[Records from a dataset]
^^^^

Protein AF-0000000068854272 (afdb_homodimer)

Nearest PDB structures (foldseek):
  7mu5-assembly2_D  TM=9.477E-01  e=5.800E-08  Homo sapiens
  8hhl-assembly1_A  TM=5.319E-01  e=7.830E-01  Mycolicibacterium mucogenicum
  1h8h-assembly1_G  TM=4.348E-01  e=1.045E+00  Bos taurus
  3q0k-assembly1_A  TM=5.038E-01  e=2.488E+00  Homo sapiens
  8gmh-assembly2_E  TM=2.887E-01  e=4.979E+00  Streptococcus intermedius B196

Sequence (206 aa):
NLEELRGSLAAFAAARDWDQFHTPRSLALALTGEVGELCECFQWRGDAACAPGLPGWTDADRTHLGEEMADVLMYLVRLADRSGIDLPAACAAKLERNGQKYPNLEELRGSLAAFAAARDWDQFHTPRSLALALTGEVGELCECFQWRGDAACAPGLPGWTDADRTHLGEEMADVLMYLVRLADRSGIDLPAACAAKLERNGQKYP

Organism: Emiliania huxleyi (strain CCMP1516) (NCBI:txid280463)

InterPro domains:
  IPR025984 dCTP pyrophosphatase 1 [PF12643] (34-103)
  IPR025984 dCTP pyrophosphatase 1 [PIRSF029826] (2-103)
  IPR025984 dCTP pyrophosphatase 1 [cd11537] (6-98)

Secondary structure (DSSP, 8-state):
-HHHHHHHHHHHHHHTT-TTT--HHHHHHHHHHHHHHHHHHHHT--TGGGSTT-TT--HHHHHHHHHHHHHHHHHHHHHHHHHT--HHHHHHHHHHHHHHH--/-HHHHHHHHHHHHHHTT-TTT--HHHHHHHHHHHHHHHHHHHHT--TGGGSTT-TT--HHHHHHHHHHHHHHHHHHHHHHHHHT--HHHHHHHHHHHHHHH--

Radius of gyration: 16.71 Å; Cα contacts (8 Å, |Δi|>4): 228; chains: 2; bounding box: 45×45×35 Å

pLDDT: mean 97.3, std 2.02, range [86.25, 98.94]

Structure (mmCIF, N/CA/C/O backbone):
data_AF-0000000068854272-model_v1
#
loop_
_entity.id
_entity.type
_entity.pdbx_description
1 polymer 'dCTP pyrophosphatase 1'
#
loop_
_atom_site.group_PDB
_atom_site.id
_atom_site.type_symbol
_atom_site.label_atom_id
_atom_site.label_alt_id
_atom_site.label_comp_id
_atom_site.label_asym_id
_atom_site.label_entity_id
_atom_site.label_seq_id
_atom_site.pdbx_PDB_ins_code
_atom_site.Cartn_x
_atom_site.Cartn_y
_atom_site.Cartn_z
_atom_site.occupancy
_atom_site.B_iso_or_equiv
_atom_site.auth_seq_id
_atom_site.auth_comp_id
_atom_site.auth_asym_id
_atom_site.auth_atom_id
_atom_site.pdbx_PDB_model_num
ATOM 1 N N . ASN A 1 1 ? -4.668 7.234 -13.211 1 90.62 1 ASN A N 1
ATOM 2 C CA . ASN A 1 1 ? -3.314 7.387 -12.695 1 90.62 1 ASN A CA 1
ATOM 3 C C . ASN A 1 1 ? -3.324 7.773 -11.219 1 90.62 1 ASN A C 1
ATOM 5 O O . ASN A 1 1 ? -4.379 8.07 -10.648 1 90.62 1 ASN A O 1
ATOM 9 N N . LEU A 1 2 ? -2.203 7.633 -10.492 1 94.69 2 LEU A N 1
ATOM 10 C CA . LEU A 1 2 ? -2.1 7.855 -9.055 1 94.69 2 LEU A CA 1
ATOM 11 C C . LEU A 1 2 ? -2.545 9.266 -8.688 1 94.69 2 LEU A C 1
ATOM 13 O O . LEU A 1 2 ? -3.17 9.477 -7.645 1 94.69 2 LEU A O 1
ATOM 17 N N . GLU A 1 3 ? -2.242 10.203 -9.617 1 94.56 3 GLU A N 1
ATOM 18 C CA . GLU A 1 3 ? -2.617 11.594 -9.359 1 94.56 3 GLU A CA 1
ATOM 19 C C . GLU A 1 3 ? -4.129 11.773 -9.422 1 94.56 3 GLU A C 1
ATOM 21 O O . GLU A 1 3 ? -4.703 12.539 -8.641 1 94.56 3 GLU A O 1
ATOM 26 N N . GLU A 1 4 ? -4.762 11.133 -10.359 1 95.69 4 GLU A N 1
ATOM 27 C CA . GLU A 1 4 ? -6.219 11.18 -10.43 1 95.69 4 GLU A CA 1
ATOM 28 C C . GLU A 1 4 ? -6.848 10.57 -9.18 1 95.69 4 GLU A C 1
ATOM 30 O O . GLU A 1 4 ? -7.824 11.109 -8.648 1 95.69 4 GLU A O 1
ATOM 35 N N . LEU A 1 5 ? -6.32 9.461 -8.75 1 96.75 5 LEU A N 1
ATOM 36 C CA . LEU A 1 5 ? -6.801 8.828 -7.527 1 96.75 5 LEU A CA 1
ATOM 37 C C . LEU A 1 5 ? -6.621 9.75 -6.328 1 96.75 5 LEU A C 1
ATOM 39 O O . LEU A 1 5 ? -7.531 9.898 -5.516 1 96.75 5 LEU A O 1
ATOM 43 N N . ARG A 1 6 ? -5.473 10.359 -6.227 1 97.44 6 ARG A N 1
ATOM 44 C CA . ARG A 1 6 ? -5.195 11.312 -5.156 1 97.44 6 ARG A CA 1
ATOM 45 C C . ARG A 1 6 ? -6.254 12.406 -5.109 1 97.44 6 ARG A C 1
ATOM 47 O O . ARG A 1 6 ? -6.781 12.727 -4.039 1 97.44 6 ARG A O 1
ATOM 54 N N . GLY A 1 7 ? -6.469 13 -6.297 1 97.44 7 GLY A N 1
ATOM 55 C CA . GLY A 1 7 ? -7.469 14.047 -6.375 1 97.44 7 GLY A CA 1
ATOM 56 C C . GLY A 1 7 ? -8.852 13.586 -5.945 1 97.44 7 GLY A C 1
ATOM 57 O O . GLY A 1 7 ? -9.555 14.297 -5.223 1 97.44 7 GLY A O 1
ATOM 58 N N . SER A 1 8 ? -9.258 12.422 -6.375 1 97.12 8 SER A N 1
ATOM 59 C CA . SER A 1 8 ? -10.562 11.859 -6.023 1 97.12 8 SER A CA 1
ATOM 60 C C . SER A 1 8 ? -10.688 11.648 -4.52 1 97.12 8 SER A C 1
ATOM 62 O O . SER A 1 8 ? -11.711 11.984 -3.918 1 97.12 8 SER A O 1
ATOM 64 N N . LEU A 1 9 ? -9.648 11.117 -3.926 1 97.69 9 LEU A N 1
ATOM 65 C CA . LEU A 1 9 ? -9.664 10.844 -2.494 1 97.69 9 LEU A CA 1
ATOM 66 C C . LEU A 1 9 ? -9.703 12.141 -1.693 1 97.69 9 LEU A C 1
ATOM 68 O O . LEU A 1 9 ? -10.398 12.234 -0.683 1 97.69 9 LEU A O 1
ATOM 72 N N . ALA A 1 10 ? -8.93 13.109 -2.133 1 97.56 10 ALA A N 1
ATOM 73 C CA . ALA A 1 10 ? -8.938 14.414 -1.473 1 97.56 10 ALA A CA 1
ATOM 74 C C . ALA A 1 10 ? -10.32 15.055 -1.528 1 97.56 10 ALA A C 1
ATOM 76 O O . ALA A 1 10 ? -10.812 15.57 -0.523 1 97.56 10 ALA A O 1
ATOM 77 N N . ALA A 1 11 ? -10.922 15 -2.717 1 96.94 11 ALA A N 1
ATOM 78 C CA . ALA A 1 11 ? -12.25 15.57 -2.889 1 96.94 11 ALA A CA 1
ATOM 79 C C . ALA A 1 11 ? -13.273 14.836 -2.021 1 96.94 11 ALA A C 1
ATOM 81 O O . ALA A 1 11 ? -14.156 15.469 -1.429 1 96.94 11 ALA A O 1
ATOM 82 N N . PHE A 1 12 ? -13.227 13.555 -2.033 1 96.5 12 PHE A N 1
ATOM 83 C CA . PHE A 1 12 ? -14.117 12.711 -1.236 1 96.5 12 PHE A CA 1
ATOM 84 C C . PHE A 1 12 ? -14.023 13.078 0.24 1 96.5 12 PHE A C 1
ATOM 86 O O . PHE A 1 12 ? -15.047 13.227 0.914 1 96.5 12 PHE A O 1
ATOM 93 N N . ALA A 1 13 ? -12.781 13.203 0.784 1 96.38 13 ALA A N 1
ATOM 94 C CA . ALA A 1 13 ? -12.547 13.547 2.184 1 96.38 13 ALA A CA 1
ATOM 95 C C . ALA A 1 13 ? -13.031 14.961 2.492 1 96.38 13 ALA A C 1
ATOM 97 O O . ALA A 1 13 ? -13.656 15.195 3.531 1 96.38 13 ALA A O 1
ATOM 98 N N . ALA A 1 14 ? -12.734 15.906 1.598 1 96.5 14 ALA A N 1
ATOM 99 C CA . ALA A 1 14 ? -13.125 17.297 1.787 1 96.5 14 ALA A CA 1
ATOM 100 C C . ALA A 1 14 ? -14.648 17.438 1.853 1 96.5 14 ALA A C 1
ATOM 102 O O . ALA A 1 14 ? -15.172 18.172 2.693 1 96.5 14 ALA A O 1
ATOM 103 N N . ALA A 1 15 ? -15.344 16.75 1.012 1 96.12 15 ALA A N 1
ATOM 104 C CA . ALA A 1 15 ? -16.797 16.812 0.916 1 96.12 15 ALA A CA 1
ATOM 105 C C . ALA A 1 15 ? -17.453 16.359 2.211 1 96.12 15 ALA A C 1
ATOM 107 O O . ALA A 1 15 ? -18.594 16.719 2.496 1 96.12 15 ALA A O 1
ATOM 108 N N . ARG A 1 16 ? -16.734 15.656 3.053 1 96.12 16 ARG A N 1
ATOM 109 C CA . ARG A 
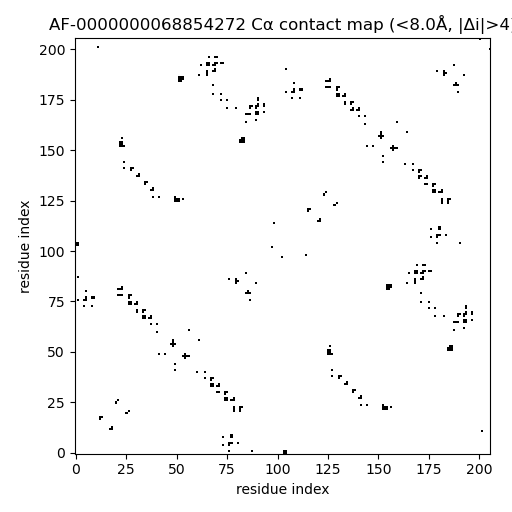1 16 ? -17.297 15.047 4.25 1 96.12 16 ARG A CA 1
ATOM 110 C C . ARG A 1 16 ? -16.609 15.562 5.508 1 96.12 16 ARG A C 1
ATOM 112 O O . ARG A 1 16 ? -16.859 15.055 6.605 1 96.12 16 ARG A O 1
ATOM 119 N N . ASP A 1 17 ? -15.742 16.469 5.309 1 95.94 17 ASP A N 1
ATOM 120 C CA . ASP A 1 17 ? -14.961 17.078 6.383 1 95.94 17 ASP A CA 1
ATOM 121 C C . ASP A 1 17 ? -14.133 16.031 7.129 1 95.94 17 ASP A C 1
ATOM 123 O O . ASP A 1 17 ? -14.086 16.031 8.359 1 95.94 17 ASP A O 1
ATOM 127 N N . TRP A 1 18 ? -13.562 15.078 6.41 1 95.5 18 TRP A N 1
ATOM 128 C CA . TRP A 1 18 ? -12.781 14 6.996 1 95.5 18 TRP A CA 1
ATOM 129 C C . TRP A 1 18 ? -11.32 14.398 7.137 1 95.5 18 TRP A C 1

^^^^

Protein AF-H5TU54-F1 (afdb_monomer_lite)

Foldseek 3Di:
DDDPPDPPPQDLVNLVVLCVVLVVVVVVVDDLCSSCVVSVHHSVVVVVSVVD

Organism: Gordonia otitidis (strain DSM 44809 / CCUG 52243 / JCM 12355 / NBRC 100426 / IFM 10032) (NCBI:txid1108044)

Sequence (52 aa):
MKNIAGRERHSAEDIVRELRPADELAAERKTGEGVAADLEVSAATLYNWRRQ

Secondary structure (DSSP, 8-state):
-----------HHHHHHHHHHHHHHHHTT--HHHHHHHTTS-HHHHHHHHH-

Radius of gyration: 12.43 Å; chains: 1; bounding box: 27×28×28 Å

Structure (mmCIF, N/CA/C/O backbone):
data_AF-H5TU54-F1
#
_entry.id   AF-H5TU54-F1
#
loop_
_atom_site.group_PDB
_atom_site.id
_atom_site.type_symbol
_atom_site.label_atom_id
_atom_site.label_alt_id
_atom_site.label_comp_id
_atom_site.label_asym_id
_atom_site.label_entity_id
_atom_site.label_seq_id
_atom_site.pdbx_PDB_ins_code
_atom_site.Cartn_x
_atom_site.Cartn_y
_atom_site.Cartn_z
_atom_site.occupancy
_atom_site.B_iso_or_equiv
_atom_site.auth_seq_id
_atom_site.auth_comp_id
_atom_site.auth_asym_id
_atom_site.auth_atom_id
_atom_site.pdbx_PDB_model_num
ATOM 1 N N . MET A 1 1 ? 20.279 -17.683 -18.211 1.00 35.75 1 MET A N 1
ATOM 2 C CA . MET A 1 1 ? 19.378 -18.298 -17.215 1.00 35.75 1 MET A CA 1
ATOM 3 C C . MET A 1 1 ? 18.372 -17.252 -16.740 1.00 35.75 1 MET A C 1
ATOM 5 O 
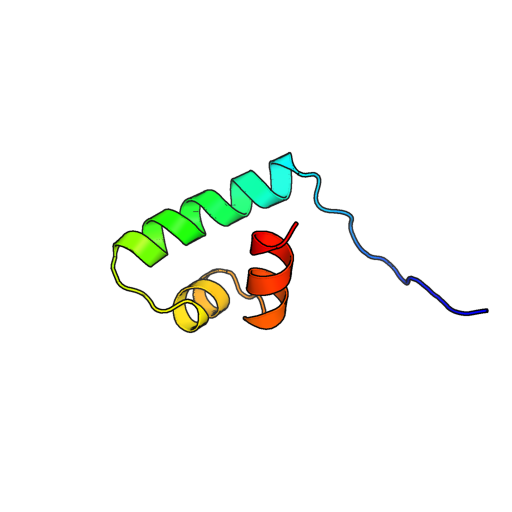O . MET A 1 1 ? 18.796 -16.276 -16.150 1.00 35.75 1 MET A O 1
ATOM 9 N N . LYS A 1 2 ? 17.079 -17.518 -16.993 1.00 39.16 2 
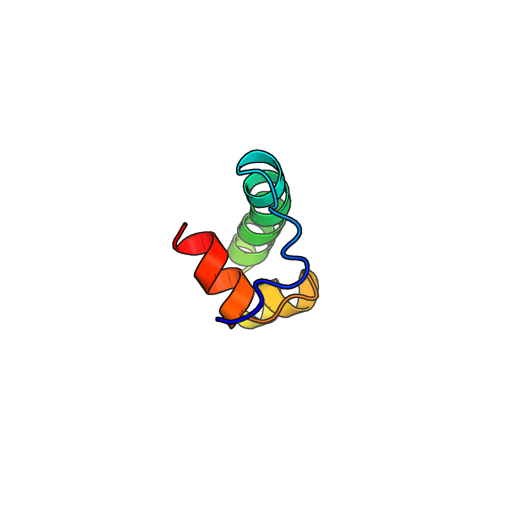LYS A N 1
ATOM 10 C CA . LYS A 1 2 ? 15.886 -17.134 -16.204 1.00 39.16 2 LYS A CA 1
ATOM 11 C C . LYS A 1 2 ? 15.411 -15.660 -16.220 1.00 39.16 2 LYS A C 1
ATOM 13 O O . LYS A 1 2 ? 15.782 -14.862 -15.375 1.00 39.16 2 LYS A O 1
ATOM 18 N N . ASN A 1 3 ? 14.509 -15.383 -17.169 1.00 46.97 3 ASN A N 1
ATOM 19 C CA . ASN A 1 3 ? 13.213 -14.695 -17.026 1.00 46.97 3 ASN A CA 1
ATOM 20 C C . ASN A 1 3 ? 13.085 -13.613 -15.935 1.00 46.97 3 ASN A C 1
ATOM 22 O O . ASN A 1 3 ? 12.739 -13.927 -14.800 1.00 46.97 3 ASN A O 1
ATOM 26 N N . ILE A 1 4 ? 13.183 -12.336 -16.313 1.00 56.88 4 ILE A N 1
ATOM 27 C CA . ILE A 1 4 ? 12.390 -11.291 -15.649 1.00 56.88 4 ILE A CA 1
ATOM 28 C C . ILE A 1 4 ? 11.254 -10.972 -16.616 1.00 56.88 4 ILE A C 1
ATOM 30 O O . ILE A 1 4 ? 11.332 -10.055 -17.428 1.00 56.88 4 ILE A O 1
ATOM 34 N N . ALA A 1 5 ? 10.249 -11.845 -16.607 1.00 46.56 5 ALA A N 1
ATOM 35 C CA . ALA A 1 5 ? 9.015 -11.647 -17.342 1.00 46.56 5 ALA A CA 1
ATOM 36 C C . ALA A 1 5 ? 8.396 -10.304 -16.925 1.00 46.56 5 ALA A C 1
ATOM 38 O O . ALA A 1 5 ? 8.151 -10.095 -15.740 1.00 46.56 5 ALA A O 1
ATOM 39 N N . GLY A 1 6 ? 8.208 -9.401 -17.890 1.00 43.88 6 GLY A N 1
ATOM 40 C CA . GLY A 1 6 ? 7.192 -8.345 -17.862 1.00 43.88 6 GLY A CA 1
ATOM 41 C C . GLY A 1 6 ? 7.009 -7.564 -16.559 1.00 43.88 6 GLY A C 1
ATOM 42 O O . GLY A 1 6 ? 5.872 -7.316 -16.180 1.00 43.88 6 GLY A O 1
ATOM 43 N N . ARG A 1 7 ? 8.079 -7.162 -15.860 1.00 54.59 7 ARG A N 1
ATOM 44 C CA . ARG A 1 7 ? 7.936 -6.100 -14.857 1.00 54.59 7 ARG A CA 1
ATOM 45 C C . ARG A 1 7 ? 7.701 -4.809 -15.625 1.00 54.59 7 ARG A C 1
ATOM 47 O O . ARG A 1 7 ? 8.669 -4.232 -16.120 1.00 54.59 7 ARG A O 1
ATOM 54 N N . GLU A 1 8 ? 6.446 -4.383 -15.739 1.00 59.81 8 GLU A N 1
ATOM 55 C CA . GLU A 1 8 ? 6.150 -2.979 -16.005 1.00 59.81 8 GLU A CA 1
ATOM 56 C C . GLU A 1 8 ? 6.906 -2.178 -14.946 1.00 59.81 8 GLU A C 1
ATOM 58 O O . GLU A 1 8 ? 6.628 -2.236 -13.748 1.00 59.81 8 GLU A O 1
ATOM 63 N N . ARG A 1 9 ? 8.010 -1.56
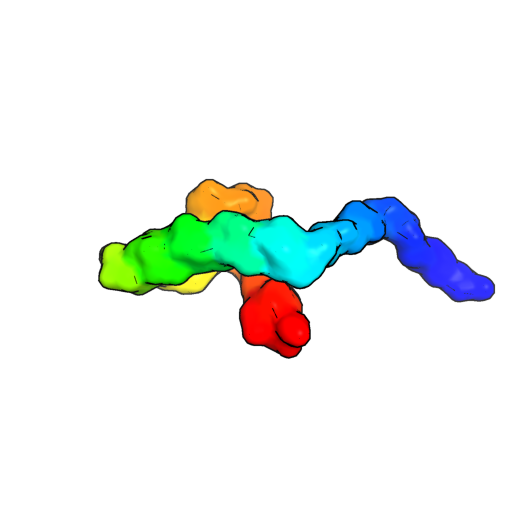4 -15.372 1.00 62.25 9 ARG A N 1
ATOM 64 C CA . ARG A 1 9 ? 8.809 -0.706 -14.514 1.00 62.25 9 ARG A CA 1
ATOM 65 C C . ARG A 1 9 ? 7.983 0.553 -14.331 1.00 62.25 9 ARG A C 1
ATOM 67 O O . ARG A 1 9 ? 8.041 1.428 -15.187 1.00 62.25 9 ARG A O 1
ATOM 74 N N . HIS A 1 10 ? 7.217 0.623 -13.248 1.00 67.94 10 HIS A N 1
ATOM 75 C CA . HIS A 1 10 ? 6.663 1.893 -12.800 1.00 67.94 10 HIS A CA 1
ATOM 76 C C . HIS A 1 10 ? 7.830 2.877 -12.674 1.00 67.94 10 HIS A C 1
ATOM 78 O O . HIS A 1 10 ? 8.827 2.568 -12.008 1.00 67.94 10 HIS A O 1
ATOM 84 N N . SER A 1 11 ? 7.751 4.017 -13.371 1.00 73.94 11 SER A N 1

^^^^

■ **EXERCISE PROMPT**
Filter on the word "gyration": copy each matching line from the entries above.

■ **EXERCISE ANSWER**
Radius of gyration: 16.71 Å; Cα contacts (8 Å, |Δi|>4): 228; chains: 2; bounding box: 45×45×35 Å
Radius of gyration: 12.43 Å; chains: 1; bounding box: 27×28×28 Å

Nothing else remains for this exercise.